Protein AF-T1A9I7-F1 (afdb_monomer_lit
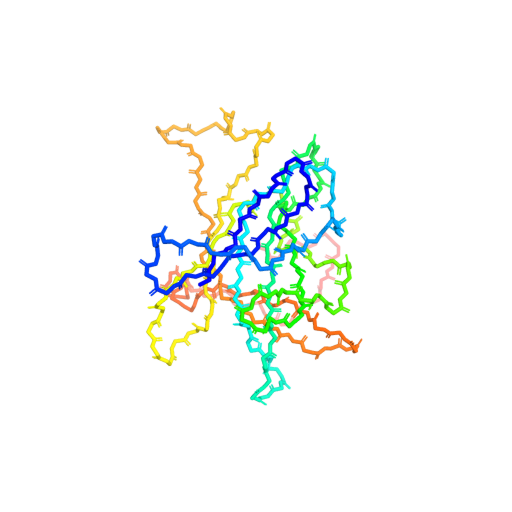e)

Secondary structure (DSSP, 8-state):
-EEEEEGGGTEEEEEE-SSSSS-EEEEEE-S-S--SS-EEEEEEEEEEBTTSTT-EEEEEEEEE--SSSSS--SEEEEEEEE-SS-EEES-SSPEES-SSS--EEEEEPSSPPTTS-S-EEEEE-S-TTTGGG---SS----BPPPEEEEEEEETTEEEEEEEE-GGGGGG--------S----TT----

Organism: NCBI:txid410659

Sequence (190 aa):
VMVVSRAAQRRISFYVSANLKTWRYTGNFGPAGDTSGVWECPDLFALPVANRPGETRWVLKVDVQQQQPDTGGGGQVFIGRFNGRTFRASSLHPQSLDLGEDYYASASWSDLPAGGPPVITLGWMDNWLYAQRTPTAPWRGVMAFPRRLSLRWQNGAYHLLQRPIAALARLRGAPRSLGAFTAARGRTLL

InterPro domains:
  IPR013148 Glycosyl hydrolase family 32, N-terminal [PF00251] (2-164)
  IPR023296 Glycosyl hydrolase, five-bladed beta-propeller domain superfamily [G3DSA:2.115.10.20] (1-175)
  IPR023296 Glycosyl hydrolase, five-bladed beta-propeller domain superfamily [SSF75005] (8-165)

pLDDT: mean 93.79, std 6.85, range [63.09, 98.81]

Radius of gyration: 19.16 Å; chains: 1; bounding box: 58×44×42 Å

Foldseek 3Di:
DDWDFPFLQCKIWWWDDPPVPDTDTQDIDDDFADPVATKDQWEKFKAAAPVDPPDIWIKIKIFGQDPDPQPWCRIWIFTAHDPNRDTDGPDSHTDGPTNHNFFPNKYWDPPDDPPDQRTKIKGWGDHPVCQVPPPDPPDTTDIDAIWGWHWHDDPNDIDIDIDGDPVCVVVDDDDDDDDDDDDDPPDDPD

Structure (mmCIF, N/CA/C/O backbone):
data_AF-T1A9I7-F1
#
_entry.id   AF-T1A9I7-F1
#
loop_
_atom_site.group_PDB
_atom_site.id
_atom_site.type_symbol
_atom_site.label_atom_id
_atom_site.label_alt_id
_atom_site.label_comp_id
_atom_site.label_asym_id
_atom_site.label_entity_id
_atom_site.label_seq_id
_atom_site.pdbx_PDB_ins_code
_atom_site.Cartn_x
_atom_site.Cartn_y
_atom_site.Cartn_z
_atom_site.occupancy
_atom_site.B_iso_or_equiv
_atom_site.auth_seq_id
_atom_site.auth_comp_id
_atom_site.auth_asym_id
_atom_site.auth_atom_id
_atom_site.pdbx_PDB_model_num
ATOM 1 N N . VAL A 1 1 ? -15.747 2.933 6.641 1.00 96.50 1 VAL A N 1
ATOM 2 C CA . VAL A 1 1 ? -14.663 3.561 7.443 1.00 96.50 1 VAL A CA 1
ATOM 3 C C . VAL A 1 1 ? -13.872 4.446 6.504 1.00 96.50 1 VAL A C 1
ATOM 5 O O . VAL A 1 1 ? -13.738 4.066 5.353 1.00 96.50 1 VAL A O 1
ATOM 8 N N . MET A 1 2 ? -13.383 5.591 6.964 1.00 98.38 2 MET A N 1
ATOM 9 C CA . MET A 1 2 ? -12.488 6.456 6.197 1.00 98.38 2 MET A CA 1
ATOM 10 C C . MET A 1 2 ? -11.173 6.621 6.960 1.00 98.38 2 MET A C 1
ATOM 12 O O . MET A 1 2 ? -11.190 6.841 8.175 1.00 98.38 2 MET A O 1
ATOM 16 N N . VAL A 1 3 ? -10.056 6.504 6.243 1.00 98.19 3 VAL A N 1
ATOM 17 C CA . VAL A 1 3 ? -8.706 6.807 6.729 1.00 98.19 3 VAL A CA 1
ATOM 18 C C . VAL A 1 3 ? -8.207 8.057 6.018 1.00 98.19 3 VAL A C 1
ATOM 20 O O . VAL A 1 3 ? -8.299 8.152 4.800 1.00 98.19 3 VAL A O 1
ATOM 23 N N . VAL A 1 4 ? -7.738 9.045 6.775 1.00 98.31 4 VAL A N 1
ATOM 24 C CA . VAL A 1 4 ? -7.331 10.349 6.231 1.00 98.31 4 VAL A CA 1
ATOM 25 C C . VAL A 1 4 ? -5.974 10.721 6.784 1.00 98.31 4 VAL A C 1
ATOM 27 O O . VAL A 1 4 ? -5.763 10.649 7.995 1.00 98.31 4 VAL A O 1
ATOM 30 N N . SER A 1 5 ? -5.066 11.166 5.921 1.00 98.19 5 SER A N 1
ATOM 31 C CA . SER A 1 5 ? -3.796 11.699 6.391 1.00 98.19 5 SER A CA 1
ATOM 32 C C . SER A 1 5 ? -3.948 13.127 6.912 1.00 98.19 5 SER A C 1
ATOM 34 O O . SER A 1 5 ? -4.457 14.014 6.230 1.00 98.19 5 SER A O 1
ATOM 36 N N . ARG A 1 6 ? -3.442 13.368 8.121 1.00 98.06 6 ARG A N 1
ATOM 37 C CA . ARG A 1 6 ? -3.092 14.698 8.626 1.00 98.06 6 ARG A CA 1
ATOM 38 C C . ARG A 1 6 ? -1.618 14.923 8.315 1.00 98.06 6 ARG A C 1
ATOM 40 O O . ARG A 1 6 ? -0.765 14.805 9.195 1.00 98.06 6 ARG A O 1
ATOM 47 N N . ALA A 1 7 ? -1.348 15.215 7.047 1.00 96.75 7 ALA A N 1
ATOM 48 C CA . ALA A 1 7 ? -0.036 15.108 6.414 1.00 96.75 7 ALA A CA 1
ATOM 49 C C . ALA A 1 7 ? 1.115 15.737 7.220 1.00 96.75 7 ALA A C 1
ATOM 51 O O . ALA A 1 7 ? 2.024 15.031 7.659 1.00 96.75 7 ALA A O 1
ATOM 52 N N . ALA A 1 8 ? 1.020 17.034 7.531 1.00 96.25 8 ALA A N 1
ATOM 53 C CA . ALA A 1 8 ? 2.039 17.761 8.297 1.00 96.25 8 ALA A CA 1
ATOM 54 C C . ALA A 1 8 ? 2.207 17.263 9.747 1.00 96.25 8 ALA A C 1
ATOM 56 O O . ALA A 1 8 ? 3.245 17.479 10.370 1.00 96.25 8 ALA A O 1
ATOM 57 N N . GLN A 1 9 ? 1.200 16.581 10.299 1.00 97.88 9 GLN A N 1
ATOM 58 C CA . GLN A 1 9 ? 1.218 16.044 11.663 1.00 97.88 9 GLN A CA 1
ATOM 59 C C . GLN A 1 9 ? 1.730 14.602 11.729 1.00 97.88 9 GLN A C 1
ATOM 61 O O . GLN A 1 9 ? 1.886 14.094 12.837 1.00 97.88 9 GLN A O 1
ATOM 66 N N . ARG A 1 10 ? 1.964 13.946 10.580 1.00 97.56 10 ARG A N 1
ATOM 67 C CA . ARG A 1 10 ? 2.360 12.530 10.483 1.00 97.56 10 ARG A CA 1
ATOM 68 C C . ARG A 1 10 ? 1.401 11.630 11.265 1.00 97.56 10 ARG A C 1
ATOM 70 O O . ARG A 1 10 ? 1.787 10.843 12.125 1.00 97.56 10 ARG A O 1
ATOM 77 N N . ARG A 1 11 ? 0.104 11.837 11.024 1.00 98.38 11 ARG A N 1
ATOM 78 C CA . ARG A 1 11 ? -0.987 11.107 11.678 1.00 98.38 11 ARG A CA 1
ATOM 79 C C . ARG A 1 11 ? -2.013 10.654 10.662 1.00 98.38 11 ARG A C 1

-=-=-=-=-

_DIRECTIONS_. Everything in the records above should come back word for word, except the pictures.

_OUTPUT FOR THIS TASK_.
Protein AF-T1A9I7-F1 (afdb_monomer_lit
e)

Secondary structure (DSSP, 8-state):
-EEEEEGGGTEEEEEE-SSSSS-EEEEEE-S-S--SS-EEEEEEEEEEBTTSTT-EEEEEEEEE--SSSSS--SEEEEEEEE-SS-EEES-SSPEES-SSS--EEEEEPSSPPTTS-S-EEEEE-S-TTTGGG---SS----BPPPEEEEEEEETTEEEEEEEE-GGGGGG--------S----TT----

Organism: NCBI:txid410659

Sequence (190 aa):
VMVVSRAAQRRISFYVSANLKTWRYTGNFGPAGDTSGVWECPDLFALPVANRPGETRWVLKVDVQQQQPDTGGGGQVFIGRFNGRTFRASSLHPQSLDLGEDYYASASWSDLPAGGPPVITLGWMDNWLYAQRTPTAPWRGVMAFPRRLSLRWQNGAYHLLQRPIAALARLRGAPRSLGAFTAARGRTLL

InterPro domains:
  IPR013148 Glycosyl hydrolase family 32, N-terminal [PF00251] (2-164)
  IPR023296 Glycosyl hydrolase, five-bladed beta-propeller domain superfamily [G3DSA:2.115.10.20] (1-175)
  IPR023296 Glycosyl hydrolase, five-bladed beta-propeller domain superfamily [SSF75005] (8-165)

pLDDT: mean 93.79, std 6.85, range [63.09, 98.81]

Radius of gyration: 19.16 Å; chains: 1; bounding box: 58×44×42 Å

Foldseek 3Di:
DDWDFPFLQCKIWWWDDPPVPDTDTQDIDDDFADPVATKDQWEKFKAAAPVDPPDIWIKIKIFGQDPDPQPWCRIWIFTAHDPNRDTDGPDSHTDGPTNHNFFPNKYWDPPDDPPDQRTKIKGWGDHPVCQVPPPDPPDTTDIDAIWGWHWHDDPNDIDIDIDGDPVCVVVDDDDDDDDDDDDDPPDDPD

Structure (mmCIF, N/CA/C/O backbone):
data_AF-T1A9I7-F1
#
_entry.id   AF-T1A9I7-F1
#
loop_
_atom_site.group_PDB
_atom_site.id
_atom_site.type_symbol
_atom_site.label_atom_id
_atom_site.label_alt_id
_atom_site.label_comp_id
_atom_site.label_asym_id
_atom_site.label_entity_id
_atom_site.label_seq_id
_atom_site.pdbx_PDB_ins_code
_atom_site.Cartn_x
_atom_site.Cartn_y
_atom_site.Cartn_z
_atom_site.occupancy
_atom_site.B_iso_or_equiv
_atom_site.auth_seq_id
_atom_site.auth_comp_id
_atom_site.auth_asym_id
_atom_site.auth_atom_id
_atom_site.pdbx_PDB_model_num
ATOM 1 N N . VAL A 1 1 ? -15.747 2.933 6.641 1.00 96.50 1 VAL A N 1
ATOM 2 C CA . VAL A 1 1 ? -14.663 3.561 7.443 1.00 96.50 1 VAL A CA 1
ATOM 3 C C . VAL A 1 1 ? -13.872 4.446 6.504 1.00 96.50 1 VAL A C 1
ATOM 5 O O . VAL A 1 1 ? -13.738 4.066 5.353 1.00 96.50 1 VAL A O 1
ATOM 8 N N . MET A 1 2 ? -13.383 5.591 6.964 1.00 98.38 2 MET A N 1
ATOM 9 C CA . MET A 1 2 ? -12.488 6.456 6.197 1.00 98.38 2 MET A CA 1
ATOM 10 C C . MET A 1 2 ? -11.173 6.621 6.960 1.00 98.38 2 MET A C 1
ATOM 12 O O . MET A 1 2 ? -11.190 6.841 8.175 1.00 98.38 2 MET A O 1
ATOM 16 N N . VAL A 1 3 ? -10.056 6.504 6.243 1.00 98.19 3 VAL A N 1
ATOM 17 C CA . VAL A 1 3 ? -8.706 6.807 6.729 1.00 98.19 3 VAL A CA 1
ATOM 18 C C . VAL A 1 3 ? -8.207 8.057 6.018 1.00 98.19 3 VAL A C 1
ATOM 20 O O . VAL A 1 3 ? -8.299 8.152 4.800 1.00 98.19 3 VAL A O 1
ATOM 23 N N . VAL A 1 4 ? -7.738 9.045 6.775 1.00 98.31 4 VAL A N 1
ATOM 24 C CA . VAL A 1 4 ? -7.331 10.349 6.231 1.00 98.31 4 VAL A CA 1
ATOM 25 C C . VAL A 1 4 ? -5.974 10.721 6.784 1.00 98.31 4 VAL A C 1
ATOM 27 O O . VAL A 1 4 ? -5.763 10.649 7.995 1.00 98.31 4 VAL A O 1
ATOM 30 N N . SER A 1 5 ? -5.066 11.166 5.921 1.00 98.19 5 SER A N 1
ATOM 31 C CA . SER A 1 5 ? -3.796 11.699 6.391 1.00 98.19 5 SER A CA 1
ATOM 32 C C . SER A 1 5 ? -3.948 13.127 6.912 1.00 98.19 5 SER A C 1
ATOM 34 O O . SER A 1 5 ? -4.457 14.014 6.230 1.00 98.19 5 SER A O 1
ATOM 36 N N . ARG A 1 6 ? -3.442 13.368 8.121 1.00 98.06 6 ARG A N 1
ATOM 37 C CA . ARG A 1 6 ? -3.092 14.698 8.626 1.00 98.06 6 ARG A CA 1
ATOM 38 C C . ARG A 1 6 ? -1.618 14.923 8.315 1.00 98.06 6 ARG A C 1
ATOM 40 O O . ARG A 1 6 ? -0.765 14.805 9.195 1.00 98.06 6 ARG A O 1
ATOM 47 N N . ALA A 1 7 ? -1.348 15.215 7.047 1.00 96.75 7 ALA A N 1
ATOM 48 C CA . ALA A 1 7 ? -0.036 15.108 6.414 1.00 96.75 7 ALA A CA 1
ATOM 49 C C . ALA A 1 7 ? 1.115 15.737 7.220 1.00 96.75 7 ALA A C 1
ATOM 51 O O . ALA A 1 7 ? 2.024 15.031 7.659 1.00 96.75 7 ALA A O 1
ATOM 52 N N . ALA A 1 8 ? 1.020 17.034 7.531 1.00 96.25 8 ALA A N 1
ATOM 53 C CA . ALA A 1 8 ? 2.039 17.761 8.297 1.00 96.25 8 ALA A CA 1
ATOM 54 C C . ALA A 1 8 ? 2.207 17.263 9.747 1.00 96.25 8 ALA A C 1
ATOM 56 O O . ALA A 1 8 ? 3.245 17.479 10.370 1.00 96.25 8 ALA A O 1
ATOM 57 N N . GLN A 1 9 ? 1.200 16.581 10.299 1.00 97.88 9 GLN A N 1
ATOM 58 C CA . GLN A 1 9 ? 1.218 16.044 11.663 1.00 97.88 9 GLN A CA 1
ATOM 59 C C . GLN A 1 9 ? 1.730 14.602 11.729 1.00 97.88 9 GLN A C 1
ATOM 61 O O . GLN A 1 9 ? 1.886 14.094 12.837 1.00 97.88 9 GLN A O 1
ATOM 66 N N . ARG A 1 10 ? 1.964 13.946 10.580 1.00 97.56 10 ARG A N 1
ATOM 67 C CA . ARG A 1 10 ? 2.360 12.530 10.483 1.00 97.56 10 ARG A CA 1
ATOM 68 C C . ARG A 1 10 ? 1.401 11.630 11.265 1.00 97.56 10 ARG A C 1
ATOM 70 O O . ARG A 1 10 ? 1.787 10.843 12.125 1.00 97.56 10 ARG A O 1
ATOM 77 N N . ARG A 1 11 ? 0.104 11.837 11.024 1.00 98.38 11 ARG A N 1
ATOM 78 C CA . ARG A 1 11 ? -0.987 11.107 11.678 1.00 98.38 11 ARG A CA 1
ATOM 79 C C . ARG A 1 11 ? -2.013 10.654 10.662 1.00 98.38 11 ARG A C 1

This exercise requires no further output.